Over the past month, the Israeli military has stepped up airstrikes on the Gaza Strip where nearly two million Palestinians subsist in abject poverty largely because of an Israeli blockade. One family of nine, including children, was killed by an airstrike on their home on November 14. As always the death toll among Palestinian civilians is grotesquely disproportionate to Israeli victims of rockets fired from Gaza.
Israeli forces have also been carrying out hundreds of airstrikes in Syria, including the capital Damascus, over the past year. Russia, among others, has condemned those attacks as “unlawful aggression”. Arguably, war crimes.
When Jeremy Corbyn and Britain’s Labour Party and a handful of American politicians speak out to denounce Israeli violations they are doing so to uphold international law and voice support for victims of state violence. That is a principled and honourable position.
Shamefully, the US and British governments and much of the corporate news media never do speak out. They shield Israeli leaders from international accountability by vetoing UN resolutions or by turning a blind eye. Pro-Israeli lobbies funnel massive donations to politicians in Washington on both sides of the aisle, and to the British Conservative Party. Their silence is bought. Not only silence but outright distortion, such as when people criticize Israeli malfeasance – and there is much of that – then they are absurdly character-assassinated as “antisemites”.
Admittedly, many British Jews phoned into radio stations this week to complain that they feel unwelcome in Britain due to what they perceive as growth in antisemitism under the Labour Party. To be fair though, their claims were not backed up by hard evidence of specifically anti-Jewish behaviour. They were eliding their Jewishness with Labour’s criticism of Israel.

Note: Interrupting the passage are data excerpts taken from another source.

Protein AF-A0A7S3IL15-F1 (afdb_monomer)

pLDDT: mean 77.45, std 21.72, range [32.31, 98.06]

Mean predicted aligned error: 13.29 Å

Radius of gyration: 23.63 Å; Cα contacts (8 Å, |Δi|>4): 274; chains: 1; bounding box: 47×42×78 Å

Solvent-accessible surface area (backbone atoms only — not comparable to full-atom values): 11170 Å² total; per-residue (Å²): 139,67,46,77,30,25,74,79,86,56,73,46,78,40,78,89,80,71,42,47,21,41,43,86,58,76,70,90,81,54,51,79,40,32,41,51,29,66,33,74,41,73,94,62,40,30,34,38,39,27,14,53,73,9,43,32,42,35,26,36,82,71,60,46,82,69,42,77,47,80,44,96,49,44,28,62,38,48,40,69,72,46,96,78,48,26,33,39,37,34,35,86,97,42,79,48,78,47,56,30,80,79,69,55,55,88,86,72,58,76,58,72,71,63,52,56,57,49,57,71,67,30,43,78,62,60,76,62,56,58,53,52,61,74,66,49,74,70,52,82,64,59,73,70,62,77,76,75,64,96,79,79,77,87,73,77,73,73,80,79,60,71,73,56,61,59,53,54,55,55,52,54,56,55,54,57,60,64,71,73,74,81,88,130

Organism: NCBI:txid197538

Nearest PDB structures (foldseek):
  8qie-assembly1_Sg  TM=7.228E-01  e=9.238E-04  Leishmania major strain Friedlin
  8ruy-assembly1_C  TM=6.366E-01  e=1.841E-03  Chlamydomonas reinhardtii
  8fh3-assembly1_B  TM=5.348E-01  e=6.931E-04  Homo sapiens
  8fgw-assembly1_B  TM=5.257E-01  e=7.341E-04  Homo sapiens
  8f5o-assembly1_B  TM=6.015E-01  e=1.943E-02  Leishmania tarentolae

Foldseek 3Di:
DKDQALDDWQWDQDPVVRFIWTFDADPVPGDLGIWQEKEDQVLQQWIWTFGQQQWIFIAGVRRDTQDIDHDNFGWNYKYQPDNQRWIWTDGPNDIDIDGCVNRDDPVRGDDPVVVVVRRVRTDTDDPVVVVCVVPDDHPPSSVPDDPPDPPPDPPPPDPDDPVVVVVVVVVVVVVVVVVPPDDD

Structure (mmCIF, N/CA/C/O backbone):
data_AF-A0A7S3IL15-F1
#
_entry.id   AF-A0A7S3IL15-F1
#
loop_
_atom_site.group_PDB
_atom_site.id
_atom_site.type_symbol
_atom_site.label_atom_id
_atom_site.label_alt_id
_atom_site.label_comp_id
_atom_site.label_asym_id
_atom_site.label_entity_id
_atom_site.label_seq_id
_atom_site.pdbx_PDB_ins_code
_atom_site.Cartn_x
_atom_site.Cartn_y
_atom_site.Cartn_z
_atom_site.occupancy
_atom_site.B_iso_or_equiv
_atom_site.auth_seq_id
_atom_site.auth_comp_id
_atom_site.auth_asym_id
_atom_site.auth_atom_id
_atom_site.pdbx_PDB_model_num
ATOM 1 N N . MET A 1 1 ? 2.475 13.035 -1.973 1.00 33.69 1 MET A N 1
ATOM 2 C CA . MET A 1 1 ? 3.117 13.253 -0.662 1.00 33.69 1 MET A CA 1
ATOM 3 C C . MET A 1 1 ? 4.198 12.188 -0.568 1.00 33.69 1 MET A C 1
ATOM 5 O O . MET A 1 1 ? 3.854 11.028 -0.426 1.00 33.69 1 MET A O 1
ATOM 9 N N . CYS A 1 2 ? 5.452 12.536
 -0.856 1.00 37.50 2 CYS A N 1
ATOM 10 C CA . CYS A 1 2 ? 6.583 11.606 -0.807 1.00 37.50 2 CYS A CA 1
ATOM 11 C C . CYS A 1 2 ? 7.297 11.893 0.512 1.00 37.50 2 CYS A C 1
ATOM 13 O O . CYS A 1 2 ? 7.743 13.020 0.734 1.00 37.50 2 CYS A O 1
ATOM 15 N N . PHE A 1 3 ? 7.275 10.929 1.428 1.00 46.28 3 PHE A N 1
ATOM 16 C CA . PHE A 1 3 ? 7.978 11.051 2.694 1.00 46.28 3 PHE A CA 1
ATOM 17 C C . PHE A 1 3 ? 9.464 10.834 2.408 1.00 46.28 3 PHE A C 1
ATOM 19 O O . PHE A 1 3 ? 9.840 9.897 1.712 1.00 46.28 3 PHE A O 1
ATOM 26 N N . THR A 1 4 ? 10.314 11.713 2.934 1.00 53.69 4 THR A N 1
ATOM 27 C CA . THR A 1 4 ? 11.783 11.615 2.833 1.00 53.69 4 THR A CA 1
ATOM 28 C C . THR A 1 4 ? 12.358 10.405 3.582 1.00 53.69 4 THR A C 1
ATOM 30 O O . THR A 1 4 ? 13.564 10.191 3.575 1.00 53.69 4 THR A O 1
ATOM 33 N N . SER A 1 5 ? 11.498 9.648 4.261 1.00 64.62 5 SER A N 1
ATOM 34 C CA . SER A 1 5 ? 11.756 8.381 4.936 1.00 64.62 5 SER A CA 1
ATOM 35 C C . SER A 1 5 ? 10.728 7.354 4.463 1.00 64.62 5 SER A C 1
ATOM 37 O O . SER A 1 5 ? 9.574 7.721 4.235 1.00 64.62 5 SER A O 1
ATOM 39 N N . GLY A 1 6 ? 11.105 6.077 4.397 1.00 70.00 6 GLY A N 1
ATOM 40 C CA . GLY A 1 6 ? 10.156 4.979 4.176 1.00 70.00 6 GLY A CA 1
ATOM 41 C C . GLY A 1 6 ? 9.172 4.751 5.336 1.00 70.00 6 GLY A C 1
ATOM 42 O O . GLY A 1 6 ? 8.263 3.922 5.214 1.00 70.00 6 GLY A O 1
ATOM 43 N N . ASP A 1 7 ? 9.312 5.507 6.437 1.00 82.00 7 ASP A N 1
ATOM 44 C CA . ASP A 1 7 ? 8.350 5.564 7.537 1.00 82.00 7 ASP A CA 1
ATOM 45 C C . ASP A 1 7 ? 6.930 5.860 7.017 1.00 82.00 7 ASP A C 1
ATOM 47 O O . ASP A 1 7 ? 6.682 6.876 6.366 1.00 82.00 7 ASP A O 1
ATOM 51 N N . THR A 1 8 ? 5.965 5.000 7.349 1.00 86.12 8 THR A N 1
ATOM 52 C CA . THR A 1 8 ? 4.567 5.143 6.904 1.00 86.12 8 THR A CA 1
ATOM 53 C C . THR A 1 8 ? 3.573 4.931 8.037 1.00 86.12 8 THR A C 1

The claims made against Corbyn this week by the British Chief Rabbi Ephraim Mirviz of being “unfit for office” because of an alleged complacent attitude towards antisemitism in his party should be put in context.
Corbyn has apologized several times for a tiny fraction (less than 0.1 per cent) of party members accused of antisemitism. Why should he be obliged to keep on apologizing, as BBC interviewer Andrew Neil imperiously demanded again this week?
Chief Rabbi Mirviz is a self-declared friend of Conservative leader Boris Johnson and an ardent, uncritical supporter of the Israeli state.
Mirviz does not represent all British Jews, as many other Jewish groups came out voicing their support for Corbyn and his valid right of free speech to criticize Israel.
Mirviz got prominent media coverage for his views this week in the London Times and Daily Mail, among others. Britain’s rightwing media are owned by billionaire oligarchs who despise Labour’s manifesto for progressive wealth redistribution.
Official race-hate figures for Britain show that physical attacks against British Muslims are preponderantly more than attacks against any other religious minority, including Jews. Boris Johnson’s Conservatives have evident problems of fomenting Islamophobia. Yet we don’t see British media providing proportionate criticism on that to balance their focus on Corbyn and his alleged views.The antisemitic card is played to shield Israel from important criticism; and by Britain’s plutocrats and their media who would rather see the public squabbling over spurious claims about antisemitism so they can keep on plundering wealth from the majority of British people.